Task instructions:
Although the data below holds other lines too, output only those from the line with "ATOM 152 C C" up to and including the line with "ATOM 163 C CA", exactly as they appear.

··· Data shown ···

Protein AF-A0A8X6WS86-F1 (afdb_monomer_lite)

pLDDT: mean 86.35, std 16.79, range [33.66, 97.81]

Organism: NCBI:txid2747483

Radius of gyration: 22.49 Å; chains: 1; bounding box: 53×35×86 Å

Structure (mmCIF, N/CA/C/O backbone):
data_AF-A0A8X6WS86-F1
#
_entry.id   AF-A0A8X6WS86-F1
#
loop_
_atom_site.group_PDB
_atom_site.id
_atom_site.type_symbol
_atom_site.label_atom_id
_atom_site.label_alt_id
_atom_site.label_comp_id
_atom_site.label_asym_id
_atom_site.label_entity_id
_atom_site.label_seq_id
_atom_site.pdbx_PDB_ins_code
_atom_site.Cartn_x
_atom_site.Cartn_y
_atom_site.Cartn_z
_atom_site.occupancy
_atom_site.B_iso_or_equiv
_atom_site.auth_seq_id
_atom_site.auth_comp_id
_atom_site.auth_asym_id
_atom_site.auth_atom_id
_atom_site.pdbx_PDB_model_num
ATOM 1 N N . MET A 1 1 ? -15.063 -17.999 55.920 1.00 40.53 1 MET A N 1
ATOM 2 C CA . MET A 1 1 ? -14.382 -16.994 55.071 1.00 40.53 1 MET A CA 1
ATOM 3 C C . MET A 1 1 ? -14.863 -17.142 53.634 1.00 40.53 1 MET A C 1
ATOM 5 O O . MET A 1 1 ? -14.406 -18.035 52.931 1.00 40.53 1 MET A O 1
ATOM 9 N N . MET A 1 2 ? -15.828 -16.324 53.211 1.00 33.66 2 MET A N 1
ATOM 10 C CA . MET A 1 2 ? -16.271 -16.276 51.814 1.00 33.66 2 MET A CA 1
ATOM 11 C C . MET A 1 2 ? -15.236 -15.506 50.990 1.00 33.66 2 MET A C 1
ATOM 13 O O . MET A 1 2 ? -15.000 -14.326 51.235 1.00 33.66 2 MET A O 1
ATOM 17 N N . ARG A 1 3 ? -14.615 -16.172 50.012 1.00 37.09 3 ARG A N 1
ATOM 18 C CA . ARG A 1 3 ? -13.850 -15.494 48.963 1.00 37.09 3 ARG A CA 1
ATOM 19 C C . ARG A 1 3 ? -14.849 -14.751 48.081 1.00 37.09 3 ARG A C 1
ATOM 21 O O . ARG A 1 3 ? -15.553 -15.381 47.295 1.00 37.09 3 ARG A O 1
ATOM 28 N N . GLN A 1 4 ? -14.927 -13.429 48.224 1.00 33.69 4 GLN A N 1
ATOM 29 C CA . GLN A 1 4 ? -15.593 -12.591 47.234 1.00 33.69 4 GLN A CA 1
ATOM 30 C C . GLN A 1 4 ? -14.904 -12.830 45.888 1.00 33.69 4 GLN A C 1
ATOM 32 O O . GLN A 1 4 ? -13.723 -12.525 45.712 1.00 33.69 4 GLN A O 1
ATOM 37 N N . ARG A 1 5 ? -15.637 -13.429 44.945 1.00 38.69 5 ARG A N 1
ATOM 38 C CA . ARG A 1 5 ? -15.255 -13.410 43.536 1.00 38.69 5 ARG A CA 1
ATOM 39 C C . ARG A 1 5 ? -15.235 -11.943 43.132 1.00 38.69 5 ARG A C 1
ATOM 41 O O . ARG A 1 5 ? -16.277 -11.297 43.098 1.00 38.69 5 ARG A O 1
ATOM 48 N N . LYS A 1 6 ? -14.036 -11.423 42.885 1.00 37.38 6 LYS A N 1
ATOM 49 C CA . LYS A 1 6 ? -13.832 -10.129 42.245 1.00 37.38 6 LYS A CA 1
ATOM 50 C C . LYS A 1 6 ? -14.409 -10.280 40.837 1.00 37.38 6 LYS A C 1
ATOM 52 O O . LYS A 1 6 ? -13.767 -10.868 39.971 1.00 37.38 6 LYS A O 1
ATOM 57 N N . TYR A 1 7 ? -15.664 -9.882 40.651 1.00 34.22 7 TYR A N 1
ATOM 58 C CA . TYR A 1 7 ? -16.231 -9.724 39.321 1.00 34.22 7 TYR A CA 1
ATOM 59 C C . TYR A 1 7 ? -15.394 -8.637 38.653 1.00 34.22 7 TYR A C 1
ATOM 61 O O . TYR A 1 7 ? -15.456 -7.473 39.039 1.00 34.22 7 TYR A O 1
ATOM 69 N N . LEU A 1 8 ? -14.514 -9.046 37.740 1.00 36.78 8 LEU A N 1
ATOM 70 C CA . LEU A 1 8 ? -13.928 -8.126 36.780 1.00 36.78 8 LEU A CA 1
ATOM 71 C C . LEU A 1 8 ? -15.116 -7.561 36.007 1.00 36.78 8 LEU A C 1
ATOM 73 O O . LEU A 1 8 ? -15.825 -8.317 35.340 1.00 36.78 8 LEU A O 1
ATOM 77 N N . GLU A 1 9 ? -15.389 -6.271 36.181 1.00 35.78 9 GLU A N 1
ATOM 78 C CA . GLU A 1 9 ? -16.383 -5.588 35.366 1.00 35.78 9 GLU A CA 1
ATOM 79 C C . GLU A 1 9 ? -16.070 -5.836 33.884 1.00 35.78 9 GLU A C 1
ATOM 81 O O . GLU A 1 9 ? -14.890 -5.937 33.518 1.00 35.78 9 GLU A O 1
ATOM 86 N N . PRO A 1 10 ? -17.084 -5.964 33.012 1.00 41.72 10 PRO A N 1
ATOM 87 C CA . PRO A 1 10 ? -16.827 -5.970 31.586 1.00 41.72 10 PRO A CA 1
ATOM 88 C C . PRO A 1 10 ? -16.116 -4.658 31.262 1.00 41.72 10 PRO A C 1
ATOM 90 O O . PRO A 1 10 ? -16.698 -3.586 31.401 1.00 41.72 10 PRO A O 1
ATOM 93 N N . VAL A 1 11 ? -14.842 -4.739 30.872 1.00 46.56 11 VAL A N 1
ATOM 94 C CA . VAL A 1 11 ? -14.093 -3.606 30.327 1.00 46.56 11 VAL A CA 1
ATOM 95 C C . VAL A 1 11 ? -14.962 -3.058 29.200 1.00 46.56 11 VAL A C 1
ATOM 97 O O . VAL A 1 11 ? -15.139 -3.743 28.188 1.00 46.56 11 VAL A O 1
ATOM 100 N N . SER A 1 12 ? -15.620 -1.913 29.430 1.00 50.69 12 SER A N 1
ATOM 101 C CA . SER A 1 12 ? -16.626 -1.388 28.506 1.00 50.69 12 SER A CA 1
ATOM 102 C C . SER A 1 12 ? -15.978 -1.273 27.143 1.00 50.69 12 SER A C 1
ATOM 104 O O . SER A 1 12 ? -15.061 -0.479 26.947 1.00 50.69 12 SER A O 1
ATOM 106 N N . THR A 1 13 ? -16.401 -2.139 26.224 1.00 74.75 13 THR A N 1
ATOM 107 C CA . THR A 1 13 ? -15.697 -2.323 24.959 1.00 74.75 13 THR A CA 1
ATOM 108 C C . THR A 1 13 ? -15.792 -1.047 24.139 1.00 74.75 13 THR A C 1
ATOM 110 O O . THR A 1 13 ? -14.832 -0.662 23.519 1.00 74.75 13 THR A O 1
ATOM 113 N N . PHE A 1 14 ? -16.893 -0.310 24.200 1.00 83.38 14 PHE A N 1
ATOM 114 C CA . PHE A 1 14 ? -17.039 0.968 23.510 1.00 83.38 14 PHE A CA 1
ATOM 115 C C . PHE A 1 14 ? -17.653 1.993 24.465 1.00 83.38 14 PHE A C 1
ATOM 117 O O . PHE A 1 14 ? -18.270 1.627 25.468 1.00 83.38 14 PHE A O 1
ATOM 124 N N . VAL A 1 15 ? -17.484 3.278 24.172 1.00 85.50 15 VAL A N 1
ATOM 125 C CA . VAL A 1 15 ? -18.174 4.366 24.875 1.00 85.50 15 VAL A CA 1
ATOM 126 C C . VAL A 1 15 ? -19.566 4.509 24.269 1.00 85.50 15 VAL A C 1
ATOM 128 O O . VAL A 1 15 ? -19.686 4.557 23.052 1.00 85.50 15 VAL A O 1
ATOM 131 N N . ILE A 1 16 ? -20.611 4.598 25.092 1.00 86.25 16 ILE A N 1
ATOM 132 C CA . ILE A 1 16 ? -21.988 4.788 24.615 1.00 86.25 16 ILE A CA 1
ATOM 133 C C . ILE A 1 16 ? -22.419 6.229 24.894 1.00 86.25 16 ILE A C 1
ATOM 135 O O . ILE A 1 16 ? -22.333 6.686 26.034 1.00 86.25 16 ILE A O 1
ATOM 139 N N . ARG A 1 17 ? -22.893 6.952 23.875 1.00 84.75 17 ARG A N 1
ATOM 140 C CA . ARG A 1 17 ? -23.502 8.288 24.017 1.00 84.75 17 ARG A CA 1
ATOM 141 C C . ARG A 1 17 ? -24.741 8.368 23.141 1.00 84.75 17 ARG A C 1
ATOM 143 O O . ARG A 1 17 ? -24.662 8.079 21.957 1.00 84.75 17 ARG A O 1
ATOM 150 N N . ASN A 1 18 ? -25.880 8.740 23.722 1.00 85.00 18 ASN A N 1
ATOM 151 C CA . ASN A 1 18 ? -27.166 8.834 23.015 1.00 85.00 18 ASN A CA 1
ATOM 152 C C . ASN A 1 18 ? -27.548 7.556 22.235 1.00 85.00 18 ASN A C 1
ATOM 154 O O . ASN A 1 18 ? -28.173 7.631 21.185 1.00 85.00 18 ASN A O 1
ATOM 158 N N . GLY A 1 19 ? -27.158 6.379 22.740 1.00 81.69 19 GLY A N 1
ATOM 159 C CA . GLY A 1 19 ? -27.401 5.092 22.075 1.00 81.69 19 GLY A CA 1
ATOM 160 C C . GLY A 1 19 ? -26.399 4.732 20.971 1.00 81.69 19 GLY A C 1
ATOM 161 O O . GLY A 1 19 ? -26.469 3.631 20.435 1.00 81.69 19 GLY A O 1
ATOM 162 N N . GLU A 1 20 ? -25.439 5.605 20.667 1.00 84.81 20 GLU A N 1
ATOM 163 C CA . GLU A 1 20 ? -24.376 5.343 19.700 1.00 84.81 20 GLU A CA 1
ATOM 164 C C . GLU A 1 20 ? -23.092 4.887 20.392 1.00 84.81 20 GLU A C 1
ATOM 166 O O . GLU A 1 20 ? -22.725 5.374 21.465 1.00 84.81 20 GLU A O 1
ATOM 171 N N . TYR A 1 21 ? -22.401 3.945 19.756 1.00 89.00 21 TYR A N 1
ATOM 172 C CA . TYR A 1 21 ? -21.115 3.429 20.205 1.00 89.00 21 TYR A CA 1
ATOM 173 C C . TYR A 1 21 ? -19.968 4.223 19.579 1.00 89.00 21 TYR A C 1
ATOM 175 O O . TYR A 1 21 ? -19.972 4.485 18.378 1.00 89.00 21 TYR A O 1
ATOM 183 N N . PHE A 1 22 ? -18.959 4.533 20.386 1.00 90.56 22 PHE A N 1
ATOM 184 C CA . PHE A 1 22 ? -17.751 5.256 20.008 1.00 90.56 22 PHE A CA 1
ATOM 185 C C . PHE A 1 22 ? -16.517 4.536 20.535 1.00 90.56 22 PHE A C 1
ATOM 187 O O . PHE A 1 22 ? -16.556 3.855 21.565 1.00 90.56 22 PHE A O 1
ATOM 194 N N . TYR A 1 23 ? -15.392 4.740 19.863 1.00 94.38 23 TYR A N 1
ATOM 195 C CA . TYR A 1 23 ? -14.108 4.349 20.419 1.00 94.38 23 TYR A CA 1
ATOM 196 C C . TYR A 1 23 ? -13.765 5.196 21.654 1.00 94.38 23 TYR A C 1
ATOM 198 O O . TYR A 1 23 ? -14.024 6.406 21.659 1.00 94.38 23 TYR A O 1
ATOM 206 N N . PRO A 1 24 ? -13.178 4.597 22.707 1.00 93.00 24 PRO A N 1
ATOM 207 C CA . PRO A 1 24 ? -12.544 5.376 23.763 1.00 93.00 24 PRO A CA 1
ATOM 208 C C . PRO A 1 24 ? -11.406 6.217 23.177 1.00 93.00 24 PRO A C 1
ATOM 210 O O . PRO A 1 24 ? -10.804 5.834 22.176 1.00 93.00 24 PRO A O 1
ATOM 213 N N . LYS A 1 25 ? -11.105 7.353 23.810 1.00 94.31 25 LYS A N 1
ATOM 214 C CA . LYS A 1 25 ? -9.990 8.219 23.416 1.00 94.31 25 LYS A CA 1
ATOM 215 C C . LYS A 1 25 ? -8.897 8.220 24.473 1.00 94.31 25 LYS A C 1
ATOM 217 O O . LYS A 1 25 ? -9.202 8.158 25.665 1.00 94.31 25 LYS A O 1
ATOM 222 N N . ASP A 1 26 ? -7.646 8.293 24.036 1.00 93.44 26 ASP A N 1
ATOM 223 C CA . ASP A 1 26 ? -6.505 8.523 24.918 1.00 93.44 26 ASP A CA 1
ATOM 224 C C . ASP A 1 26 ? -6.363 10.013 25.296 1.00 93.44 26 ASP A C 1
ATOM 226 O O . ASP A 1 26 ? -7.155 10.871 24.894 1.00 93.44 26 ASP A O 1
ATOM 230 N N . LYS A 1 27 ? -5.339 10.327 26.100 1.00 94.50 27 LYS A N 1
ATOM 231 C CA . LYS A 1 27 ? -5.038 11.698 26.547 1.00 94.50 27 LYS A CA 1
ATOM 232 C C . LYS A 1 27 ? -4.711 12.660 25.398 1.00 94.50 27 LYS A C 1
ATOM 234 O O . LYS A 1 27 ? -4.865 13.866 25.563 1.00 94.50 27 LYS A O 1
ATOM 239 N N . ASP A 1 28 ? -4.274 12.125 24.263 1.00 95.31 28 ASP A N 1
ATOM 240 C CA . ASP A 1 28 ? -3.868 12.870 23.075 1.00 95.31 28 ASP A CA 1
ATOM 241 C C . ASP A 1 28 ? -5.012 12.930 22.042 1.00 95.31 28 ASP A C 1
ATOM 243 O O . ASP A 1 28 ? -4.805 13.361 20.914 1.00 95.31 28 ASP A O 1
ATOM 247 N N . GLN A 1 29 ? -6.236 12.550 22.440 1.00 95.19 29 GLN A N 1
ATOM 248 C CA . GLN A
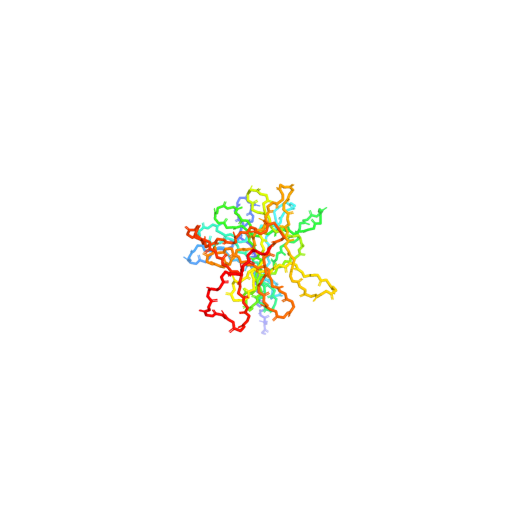 1 29 ? -7.464 12.547 21.636 1.00 95.19 29 GLN A CA 1
ATOM 249 C C . GLN A 1 29 ? -7.514 11.510 20.507 1.00 95.19 29 GLN A C 1
ATOM 251 O O . GLN A 1 29 ? -8.434 11.560 19.683 1.00 95.19 29 GLN A O 1
ATOM 256 N N . ASN A 1 30 ? -6.606 10.532 20.484 1.00 95.06 30 ASN A N 1
ATOM 257 C CA . ASN A 1 30 ? -6.685 9.432 19.527 1.00 95.06 30 ASN A CA 1
ATOM 258 C C . ASN A 1 30 ? -7.729 8.417 19.979 1.00 95.06 30 ASN A C 1
ATOM 260 O O . ASN A 1 30 ? -7.751 8.011 21.139 1.00 95.06 30 ASN A O 1
ATOM 264 N N . GLU A 1 31 ? -8.549 7.941 19.051 1.00 96.19 31 GLU A N 1
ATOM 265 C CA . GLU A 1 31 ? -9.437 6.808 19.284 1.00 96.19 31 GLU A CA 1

···

Answer to the exercise:
ATOM 152 C C . ASN A 1 18 ? -27.548 7.556 22.235 1.00 85.00 18 ASN A C 1
ATOM 154 O O . ASN A 1 18 ? -28.173 7.631 21.185 1.00 85.00 18 ASN A O 1
ATOM 158 N N . GLY A 1 19 ? -27.158 6.379 22.740 1.00 81.69 19 GLY A N 1
ATOM 159 C CA . GLY A 1 19 ? -27.401 5.092 22.075 1.00 81.69 19 GLY A CA 1
ATOM 160 C C . GLY A 1 19 ? -26.399 4.732 20.971 1.00 81.69 19 GLY A C 1
ATOM 161 O O . GLY A 1 19 ? -26.469 3.631 20.435 1.00 81.69 19 GLY A O 1
ATOM 162 N N . GLU A 1 20 ? -25.439 5.605 20.667 1.00 84.81 20 GLU A N 1
ATOM 163 C CA . GLU A 1 20 ? -24.376 5.343 19.700 1.00 84.81 20 GLU A CA 1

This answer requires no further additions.